** Opening Working data block **

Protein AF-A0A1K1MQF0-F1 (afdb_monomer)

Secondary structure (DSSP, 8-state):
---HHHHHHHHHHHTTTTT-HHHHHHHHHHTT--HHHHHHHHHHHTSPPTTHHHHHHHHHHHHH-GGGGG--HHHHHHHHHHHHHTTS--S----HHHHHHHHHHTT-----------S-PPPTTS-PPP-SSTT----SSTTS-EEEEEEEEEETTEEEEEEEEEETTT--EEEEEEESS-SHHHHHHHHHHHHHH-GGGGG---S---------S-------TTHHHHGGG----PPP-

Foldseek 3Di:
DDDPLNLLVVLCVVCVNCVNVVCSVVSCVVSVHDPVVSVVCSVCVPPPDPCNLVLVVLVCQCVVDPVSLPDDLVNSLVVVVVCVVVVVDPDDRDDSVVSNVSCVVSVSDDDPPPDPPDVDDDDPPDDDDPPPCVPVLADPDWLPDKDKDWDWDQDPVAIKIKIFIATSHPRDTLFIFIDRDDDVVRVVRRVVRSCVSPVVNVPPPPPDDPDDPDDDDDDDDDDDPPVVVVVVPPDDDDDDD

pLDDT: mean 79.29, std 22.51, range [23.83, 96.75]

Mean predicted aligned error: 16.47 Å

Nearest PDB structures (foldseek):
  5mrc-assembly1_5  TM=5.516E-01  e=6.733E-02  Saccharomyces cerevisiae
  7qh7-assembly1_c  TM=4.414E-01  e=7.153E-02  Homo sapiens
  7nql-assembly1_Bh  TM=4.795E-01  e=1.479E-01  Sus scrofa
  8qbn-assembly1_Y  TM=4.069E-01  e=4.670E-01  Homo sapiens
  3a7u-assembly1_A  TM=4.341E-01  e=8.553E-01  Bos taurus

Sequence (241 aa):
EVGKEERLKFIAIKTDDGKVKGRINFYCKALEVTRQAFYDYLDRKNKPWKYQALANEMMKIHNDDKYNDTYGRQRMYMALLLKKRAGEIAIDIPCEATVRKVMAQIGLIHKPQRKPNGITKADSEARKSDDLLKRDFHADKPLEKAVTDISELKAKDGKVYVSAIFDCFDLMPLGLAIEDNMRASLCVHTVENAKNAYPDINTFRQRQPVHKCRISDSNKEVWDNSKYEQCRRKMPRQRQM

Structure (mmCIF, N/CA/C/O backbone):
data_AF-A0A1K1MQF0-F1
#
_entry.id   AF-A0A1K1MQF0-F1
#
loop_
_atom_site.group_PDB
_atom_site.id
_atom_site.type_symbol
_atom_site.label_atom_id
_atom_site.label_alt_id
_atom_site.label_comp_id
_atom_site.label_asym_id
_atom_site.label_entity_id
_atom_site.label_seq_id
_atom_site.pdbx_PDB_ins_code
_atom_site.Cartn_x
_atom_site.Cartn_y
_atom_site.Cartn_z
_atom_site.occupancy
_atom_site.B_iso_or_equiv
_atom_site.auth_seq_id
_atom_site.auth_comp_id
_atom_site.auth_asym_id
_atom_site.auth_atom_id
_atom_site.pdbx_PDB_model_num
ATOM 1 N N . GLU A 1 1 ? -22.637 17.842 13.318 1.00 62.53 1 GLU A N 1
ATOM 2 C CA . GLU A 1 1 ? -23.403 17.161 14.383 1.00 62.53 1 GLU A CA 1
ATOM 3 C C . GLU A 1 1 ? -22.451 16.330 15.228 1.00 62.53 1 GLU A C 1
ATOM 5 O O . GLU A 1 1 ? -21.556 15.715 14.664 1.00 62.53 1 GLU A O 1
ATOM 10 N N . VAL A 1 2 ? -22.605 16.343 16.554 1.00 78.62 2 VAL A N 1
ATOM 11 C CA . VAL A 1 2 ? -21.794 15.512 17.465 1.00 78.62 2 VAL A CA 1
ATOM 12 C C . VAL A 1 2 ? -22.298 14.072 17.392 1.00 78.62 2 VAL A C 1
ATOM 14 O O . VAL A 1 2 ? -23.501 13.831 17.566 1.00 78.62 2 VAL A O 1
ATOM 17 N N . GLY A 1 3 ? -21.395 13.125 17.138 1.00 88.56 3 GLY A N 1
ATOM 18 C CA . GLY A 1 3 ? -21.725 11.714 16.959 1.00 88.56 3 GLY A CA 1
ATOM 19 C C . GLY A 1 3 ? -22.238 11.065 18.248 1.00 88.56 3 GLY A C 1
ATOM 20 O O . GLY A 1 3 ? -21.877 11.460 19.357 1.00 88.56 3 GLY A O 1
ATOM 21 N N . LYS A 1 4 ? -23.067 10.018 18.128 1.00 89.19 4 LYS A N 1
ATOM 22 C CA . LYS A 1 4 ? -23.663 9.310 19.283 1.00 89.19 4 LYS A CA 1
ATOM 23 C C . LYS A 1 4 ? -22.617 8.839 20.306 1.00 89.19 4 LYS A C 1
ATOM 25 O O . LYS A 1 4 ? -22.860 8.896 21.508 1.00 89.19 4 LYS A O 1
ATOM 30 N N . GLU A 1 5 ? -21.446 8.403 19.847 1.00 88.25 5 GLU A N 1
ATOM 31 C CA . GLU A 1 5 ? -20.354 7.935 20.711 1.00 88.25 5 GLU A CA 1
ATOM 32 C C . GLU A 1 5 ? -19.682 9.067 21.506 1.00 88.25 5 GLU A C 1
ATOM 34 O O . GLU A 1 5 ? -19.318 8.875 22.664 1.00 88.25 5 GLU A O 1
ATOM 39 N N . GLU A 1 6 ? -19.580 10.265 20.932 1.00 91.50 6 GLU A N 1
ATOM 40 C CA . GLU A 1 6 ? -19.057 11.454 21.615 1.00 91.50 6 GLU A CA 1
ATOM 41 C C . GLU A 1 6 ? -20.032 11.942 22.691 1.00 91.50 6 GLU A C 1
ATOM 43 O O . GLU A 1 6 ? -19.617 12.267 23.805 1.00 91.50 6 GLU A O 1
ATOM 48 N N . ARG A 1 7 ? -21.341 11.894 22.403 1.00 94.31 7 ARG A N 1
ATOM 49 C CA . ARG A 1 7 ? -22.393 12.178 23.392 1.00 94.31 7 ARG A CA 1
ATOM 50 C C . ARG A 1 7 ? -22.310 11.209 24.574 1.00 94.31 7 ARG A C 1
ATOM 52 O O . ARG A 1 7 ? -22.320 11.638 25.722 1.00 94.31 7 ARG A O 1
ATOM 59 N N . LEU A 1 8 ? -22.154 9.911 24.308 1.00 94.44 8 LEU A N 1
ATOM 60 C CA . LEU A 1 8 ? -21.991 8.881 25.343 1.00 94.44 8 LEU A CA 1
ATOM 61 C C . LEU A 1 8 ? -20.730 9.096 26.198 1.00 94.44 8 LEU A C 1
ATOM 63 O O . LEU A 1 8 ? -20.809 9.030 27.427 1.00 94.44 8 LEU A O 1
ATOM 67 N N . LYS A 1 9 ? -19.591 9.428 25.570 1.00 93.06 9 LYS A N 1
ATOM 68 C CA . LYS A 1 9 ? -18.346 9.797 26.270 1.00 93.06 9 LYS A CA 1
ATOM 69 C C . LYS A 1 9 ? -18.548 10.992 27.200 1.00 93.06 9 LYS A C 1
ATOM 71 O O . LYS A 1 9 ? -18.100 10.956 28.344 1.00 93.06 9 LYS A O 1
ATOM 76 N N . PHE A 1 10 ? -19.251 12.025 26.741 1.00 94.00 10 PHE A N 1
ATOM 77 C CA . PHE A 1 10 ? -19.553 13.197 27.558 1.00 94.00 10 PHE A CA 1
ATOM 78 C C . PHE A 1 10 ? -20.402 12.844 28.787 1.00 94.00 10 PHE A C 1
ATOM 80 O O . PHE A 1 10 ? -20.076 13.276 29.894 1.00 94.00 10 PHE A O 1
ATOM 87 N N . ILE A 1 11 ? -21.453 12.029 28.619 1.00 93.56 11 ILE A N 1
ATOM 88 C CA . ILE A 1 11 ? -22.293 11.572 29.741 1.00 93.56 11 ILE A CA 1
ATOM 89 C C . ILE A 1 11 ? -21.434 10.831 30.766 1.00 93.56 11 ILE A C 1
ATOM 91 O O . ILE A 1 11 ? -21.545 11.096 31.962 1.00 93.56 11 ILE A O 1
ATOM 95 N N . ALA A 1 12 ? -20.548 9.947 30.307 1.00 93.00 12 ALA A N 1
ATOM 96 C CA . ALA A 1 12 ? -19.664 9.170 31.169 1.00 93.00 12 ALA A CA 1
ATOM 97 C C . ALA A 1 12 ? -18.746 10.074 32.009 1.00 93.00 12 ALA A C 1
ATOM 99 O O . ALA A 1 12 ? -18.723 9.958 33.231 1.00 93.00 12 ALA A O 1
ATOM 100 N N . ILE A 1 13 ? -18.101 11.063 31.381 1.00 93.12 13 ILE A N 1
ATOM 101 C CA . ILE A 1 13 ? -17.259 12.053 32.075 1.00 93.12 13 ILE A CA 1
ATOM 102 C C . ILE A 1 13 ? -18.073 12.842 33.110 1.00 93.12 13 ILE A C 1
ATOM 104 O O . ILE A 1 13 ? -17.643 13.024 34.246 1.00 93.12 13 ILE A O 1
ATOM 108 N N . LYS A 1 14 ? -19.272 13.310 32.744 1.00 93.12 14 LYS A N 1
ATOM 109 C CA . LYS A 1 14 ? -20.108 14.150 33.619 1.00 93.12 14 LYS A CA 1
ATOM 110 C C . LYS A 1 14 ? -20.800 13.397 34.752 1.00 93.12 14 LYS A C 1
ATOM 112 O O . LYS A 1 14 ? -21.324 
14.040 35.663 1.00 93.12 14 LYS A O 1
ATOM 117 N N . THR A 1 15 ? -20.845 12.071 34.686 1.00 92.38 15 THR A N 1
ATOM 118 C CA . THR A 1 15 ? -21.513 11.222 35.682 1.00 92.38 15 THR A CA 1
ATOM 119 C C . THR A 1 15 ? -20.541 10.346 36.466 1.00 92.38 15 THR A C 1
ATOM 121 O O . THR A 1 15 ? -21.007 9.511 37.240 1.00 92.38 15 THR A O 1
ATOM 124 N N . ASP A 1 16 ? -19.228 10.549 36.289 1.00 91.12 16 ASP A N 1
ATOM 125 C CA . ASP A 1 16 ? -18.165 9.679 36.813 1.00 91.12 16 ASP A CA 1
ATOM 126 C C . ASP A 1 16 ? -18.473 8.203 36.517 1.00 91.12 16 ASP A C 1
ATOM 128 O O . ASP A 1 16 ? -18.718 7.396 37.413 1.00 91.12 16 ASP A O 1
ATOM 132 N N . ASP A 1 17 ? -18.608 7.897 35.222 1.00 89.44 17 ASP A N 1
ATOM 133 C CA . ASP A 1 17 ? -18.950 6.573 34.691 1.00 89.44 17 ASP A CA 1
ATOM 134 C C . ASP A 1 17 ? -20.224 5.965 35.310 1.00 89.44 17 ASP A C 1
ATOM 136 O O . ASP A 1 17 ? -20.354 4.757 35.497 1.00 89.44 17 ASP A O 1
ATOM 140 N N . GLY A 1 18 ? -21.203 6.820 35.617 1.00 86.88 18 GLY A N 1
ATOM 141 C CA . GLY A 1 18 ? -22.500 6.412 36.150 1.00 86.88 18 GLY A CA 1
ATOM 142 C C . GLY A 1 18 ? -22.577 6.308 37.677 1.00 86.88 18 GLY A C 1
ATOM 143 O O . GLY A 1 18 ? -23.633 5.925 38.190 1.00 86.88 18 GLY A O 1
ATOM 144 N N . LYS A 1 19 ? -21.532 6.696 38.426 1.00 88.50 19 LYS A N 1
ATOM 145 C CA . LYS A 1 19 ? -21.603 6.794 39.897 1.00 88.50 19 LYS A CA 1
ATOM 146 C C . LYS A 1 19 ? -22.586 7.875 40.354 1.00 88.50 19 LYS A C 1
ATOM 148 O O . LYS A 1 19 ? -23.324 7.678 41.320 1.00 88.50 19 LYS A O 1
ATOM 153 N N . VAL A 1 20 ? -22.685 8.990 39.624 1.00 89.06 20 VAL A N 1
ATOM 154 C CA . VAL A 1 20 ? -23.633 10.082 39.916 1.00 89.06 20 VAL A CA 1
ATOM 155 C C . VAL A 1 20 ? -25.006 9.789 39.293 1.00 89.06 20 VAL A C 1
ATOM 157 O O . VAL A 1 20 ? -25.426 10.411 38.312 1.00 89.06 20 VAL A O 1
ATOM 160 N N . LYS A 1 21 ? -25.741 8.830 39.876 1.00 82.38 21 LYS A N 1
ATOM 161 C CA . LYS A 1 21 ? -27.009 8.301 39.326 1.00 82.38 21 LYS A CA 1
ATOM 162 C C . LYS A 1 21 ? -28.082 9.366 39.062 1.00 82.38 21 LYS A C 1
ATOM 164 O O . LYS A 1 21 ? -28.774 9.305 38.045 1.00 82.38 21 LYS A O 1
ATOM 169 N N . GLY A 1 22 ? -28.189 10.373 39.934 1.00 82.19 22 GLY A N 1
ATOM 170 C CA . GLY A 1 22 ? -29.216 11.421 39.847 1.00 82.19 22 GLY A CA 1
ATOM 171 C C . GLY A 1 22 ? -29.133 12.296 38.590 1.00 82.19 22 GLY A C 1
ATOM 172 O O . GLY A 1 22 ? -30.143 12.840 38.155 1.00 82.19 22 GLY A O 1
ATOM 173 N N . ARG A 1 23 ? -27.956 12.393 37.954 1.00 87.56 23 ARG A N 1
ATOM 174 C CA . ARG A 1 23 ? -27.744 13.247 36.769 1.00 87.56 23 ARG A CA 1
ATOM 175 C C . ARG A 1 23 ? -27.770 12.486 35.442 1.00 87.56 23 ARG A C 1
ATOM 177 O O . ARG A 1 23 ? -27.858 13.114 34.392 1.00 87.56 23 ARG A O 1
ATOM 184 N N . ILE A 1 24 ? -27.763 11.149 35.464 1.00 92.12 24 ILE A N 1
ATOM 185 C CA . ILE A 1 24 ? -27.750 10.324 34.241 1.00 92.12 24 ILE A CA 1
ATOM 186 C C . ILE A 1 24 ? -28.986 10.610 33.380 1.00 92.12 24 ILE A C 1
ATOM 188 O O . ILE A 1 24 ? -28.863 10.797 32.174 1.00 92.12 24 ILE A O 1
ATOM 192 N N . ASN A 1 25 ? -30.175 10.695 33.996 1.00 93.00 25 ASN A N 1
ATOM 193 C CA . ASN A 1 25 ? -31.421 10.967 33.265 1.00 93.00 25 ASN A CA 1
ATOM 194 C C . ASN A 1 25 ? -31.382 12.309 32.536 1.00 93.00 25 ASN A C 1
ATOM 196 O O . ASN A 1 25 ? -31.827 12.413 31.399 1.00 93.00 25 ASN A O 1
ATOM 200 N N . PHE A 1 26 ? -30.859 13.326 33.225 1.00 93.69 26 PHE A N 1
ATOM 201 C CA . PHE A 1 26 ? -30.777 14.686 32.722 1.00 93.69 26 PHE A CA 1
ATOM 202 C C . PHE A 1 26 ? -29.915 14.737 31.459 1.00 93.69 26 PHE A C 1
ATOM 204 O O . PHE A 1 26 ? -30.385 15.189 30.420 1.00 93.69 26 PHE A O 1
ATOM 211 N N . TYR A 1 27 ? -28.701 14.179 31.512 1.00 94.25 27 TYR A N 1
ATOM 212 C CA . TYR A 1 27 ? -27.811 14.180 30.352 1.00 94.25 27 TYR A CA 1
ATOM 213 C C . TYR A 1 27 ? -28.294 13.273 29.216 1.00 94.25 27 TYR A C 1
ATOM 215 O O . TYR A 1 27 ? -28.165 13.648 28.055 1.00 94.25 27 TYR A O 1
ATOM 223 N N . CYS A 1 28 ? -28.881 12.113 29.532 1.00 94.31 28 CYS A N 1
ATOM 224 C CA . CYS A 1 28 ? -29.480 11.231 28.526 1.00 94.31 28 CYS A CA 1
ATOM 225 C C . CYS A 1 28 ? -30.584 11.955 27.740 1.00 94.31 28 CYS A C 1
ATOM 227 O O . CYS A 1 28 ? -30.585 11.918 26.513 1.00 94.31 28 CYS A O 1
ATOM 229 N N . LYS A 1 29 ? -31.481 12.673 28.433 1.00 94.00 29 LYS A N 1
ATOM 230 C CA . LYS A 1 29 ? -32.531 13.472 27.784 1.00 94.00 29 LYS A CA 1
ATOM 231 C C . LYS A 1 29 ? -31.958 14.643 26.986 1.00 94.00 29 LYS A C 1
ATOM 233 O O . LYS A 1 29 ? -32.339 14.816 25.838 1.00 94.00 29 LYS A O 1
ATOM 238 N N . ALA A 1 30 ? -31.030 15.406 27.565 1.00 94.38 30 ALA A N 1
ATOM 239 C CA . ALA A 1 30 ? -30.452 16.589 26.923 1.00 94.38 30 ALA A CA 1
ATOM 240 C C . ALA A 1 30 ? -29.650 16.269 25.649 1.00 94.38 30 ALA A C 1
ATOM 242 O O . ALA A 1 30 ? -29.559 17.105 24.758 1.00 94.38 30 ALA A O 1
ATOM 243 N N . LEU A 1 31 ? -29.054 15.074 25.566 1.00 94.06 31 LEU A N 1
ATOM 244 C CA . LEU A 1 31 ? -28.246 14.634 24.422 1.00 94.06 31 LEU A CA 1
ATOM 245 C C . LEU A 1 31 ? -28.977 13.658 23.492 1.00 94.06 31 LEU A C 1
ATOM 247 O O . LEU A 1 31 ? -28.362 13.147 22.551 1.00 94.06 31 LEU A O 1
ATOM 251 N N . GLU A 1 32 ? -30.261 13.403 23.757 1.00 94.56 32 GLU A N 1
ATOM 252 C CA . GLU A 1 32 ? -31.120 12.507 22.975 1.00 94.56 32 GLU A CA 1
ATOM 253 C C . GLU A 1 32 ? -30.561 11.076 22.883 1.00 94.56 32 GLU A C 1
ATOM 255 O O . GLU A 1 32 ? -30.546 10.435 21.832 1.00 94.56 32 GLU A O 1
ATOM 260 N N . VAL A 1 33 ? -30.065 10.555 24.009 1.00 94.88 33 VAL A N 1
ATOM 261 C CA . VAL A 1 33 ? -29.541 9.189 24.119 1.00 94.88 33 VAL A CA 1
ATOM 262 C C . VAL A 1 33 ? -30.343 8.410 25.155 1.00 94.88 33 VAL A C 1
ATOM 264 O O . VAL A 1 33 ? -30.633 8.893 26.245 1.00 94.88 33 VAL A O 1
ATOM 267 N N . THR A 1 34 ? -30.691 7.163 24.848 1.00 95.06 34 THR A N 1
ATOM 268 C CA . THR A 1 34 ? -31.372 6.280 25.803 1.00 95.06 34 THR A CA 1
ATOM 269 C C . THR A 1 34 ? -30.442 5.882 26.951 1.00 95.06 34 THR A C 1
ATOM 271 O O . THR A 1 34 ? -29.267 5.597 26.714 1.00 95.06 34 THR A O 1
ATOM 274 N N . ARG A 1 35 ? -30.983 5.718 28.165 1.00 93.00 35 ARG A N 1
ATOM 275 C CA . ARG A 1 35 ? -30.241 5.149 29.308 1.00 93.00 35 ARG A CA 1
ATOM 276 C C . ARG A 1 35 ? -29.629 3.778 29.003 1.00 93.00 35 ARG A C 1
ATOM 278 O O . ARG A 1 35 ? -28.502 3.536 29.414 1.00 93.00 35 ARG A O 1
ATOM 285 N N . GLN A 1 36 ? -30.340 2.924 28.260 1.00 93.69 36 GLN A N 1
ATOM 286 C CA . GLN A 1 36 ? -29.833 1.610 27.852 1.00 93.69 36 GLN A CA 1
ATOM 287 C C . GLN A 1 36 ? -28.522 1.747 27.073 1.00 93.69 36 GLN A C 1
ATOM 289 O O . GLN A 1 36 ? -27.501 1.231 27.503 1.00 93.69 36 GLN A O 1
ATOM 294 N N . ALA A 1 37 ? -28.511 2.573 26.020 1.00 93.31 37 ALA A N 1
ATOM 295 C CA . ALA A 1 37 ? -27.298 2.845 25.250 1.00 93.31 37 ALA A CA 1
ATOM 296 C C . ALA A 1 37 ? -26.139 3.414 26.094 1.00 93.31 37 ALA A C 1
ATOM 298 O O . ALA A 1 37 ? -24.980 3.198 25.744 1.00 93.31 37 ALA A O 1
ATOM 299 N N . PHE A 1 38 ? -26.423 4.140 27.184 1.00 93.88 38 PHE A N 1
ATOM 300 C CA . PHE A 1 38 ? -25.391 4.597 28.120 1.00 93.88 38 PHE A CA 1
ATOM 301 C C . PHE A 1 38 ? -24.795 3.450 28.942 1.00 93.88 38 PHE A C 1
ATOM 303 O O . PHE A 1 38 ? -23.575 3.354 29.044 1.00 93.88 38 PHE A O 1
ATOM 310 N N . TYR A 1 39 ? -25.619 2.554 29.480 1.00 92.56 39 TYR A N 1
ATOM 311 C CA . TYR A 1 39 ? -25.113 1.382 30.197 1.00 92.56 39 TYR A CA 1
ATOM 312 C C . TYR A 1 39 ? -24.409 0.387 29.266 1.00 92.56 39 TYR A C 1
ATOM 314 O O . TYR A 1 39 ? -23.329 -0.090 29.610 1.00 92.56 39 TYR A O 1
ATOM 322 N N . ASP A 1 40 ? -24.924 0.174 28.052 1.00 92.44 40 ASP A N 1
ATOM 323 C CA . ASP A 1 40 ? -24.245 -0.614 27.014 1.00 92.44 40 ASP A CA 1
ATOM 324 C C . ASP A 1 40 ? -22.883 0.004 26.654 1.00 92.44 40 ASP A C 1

** Closing Working data block **

To do
Among the records, how many lines include the string "Homo"? State the number and add nothing.

Answer to this exercise
2